▶ [Task item] Copy, exactly and without additions, every line in the records below from the one holding "ATOM 60 N N" through the one holding "ATOM 75 O O", both ends included.

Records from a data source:
........

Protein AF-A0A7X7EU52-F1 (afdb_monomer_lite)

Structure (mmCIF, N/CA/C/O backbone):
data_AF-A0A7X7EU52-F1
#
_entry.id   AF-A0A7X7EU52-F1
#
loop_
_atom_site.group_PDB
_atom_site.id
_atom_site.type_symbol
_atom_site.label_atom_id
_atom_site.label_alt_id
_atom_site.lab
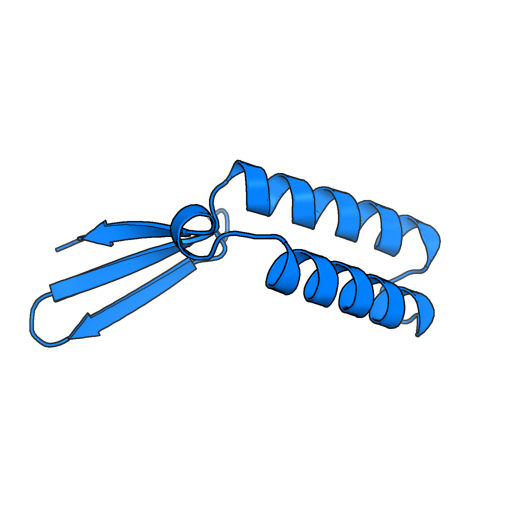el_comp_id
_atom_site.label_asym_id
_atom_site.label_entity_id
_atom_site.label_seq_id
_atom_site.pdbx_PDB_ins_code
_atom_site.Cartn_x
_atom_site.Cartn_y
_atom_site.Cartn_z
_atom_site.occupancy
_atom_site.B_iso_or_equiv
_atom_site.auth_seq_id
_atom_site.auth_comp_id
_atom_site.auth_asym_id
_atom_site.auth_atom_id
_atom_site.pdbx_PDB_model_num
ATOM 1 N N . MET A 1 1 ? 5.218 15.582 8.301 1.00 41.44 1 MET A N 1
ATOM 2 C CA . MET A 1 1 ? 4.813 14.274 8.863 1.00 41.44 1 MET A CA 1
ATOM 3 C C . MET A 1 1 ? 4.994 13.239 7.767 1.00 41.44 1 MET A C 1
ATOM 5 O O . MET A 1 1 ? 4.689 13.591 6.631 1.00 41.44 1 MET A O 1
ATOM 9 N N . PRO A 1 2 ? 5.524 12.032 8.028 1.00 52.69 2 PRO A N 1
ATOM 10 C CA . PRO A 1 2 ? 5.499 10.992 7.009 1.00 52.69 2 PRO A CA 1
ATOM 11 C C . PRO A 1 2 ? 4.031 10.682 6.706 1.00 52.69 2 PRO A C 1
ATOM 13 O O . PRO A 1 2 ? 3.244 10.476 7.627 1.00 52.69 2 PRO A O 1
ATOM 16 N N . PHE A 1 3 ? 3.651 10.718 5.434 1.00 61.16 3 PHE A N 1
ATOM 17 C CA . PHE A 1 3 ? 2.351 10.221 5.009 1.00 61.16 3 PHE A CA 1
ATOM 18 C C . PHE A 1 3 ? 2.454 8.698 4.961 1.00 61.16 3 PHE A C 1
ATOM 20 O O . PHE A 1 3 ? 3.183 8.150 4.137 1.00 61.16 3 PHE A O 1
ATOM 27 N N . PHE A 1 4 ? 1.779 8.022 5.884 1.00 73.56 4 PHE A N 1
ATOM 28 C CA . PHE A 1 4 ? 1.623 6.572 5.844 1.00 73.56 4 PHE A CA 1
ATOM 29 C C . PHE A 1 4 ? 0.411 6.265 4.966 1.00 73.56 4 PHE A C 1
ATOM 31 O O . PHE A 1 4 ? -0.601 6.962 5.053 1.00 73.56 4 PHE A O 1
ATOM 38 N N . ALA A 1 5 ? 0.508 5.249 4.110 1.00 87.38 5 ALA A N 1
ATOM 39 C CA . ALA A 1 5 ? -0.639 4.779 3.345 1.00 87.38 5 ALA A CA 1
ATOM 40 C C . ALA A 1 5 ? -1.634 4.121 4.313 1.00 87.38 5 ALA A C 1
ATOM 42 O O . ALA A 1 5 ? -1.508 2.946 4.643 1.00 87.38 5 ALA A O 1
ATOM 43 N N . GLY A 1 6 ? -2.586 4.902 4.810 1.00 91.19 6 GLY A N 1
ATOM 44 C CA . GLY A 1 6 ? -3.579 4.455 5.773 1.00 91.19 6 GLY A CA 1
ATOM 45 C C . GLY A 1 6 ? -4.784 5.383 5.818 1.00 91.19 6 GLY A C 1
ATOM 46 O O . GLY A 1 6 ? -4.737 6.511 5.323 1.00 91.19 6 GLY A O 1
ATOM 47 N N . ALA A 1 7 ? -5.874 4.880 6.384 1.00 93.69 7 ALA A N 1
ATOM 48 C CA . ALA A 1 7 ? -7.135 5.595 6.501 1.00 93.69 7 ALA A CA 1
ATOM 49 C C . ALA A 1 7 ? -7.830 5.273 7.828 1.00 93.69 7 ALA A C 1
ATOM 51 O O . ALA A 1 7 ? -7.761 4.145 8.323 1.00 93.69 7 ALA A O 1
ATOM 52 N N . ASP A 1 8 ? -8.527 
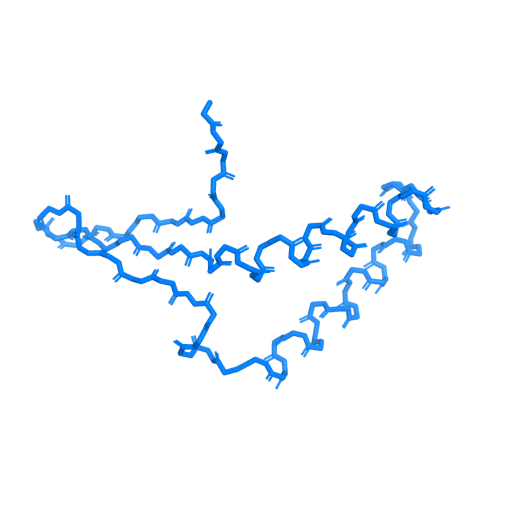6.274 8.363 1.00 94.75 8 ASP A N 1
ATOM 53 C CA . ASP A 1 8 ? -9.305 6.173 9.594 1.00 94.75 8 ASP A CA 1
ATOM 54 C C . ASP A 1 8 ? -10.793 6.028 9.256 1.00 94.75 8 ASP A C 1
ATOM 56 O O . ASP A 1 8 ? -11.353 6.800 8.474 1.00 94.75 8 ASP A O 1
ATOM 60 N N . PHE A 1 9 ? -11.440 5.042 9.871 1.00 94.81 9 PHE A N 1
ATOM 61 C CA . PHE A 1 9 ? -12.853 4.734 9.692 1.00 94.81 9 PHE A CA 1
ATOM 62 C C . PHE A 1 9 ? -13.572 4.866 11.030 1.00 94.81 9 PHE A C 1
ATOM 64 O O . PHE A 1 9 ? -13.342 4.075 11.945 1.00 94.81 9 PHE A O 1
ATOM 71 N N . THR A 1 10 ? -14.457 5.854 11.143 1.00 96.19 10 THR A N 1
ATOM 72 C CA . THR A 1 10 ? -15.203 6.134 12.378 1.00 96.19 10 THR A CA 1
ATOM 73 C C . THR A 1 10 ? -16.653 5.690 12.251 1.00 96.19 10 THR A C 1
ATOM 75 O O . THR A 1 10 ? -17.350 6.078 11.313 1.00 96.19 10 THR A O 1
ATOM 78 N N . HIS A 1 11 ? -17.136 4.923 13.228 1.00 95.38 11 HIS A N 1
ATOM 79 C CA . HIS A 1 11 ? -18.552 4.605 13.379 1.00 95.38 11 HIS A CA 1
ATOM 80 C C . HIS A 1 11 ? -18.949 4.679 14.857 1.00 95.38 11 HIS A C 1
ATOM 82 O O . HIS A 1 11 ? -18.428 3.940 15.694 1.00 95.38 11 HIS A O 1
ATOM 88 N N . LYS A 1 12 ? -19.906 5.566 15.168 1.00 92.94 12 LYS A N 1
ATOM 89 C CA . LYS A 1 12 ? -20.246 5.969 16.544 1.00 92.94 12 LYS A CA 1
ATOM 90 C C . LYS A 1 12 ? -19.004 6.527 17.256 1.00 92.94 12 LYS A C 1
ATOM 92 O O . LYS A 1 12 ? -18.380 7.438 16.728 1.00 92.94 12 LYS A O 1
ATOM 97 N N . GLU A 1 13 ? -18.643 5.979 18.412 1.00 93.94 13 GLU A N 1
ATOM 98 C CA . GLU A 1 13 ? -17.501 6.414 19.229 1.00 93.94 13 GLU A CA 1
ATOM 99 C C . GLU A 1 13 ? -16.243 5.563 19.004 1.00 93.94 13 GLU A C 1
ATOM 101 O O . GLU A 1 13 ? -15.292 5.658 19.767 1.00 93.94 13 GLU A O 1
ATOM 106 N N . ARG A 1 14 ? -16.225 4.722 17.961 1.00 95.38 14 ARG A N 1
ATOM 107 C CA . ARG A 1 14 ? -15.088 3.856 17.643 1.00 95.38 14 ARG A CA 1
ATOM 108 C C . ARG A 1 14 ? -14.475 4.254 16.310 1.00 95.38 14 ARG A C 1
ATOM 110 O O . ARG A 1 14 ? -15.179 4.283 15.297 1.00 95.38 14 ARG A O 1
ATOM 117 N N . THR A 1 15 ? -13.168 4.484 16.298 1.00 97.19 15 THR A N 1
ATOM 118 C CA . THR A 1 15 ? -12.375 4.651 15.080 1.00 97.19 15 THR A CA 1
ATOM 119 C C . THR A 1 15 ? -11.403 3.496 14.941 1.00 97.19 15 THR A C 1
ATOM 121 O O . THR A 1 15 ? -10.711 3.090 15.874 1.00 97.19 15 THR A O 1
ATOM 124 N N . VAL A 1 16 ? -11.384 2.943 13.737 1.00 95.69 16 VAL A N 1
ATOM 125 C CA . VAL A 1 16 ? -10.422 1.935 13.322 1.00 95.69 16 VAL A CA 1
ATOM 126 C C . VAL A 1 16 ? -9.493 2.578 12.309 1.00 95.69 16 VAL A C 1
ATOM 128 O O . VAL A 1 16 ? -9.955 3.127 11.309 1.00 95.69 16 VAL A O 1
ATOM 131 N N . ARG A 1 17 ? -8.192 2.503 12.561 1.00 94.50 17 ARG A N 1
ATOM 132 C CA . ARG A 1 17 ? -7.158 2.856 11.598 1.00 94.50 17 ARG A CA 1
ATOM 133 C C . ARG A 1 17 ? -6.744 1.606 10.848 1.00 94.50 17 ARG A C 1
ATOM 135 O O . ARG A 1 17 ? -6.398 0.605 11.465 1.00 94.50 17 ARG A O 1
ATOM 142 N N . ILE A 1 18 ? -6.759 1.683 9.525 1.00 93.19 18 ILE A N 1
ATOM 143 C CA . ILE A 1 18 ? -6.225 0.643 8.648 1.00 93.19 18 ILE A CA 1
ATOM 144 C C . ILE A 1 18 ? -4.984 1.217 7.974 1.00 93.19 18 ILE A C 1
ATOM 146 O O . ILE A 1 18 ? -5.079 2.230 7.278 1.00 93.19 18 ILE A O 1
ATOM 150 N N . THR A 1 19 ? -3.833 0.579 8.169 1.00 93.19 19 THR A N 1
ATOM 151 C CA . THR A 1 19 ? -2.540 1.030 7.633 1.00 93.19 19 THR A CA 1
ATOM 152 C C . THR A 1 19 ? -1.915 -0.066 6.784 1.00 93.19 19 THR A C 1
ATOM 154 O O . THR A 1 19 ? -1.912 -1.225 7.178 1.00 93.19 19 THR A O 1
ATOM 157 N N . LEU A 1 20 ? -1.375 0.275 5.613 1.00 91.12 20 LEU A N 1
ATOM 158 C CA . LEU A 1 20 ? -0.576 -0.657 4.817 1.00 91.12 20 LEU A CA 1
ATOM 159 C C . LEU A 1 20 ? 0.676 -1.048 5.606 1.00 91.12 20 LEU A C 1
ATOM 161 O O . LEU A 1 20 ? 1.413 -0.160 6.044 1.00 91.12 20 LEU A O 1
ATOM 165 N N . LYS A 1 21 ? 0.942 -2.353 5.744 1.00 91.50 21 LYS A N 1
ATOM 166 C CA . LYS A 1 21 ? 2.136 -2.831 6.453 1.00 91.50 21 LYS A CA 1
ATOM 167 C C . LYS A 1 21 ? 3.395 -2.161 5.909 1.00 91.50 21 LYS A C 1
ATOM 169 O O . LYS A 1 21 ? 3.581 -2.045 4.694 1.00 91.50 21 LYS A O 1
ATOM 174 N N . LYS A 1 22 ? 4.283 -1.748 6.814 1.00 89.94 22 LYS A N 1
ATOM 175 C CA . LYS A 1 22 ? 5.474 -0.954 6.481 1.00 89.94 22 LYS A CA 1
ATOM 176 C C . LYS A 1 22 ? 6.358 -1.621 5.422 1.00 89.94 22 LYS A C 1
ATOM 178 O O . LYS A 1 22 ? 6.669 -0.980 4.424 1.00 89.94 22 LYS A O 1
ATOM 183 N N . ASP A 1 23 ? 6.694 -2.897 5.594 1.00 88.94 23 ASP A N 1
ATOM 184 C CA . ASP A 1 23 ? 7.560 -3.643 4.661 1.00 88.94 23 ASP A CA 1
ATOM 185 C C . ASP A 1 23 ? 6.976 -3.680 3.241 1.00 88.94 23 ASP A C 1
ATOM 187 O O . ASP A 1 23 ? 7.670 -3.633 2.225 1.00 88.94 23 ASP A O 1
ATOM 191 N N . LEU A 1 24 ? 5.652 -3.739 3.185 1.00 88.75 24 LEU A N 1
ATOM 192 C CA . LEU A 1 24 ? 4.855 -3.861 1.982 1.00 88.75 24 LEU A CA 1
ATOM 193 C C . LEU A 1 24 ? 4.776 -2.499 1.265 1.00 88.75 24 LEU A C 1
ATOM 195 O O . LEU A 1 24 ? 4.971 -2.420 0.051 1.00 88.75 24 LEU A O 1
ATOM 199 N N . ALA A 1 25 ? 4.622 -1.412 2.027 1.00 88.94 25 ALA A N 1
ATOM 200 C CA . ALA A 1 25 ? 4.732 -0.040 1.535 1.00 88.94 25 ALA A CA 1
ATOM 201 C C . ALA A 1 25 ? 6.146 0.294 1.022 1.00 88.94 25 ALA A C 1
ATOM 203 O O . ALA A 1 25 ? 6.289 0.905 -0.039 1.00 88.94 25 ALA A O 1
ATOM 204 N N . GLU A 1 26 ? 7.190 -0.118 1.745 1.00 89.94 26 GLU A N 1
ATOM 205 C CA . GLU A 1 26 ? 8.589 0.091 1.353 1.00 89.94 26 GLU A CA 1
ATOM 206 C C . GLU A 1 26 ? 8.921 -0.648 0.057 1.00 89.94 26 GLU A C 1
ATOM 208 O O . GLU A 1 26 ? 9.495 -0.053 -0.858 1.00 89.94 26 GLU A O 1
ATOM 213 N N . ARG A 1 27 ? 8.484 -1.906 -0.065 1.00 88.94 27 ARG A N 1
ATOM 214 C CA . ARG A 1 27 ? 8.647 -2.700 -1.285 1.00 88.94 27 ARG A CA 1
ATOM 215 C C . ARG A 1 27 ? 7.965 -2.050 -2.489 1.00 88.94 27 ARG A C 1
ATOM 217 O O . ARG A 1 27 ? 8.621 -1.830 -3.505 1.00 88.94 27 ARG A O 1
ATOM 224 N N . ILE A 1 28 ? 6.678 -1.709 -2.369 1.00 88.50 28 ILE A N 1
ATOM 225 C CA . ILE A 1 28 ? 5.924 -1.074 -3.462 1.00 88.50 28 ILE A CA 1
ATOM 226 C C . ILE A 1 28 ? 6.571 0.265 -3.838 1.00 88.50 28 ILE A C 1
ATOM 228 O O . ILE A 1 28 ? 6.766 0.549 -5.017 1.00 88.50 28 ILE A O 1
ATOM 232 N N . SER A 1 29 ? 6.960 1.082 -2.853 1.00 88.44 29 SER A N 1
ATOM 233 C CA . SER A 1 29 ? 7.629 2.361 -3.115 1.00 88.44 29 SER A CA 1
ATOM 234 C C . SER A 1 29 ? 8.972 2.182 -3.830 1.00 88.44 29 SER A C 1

........

▶ [Solution to the exercise]
ATOM 60 N N . PHE A 1 9 ? -11.440 5.042 9.871 1.00 94.81 9 PHE A N 1
ATOM 61 C CA . PHE A 1 9 ? -12.853 4.734 9.692 1.00 94.81 9 PHE A CA 1
ATOM 62 C C . PHE A 1 9 ? -13.572 4.866 11.030 1.00 94.81 9 PHE A C 1
ATOM 64 O O . PHE A 1 9 ? -13.342 4.075 11.945 1.00 94.81 9 PHE A O 1
ATOM 71 N N . THR A 1 10 ? -14.457 5.854 11.143 1.00 96.19 10 THR A N 1
ATOM 72 C CA . THR A 1 10 ? -15.203 6.134 12.378 1.00 96.19 10 THR A CA 1
ATOM 73 C C . THR A 1 10 ? -16.653 5.690 12.251 1.00 96.19 10 THR A C 1
ATOM 75 O O . THR A 1 10 ? -17.350 6.078 11.313 1.00 96.19 10 THR A O 1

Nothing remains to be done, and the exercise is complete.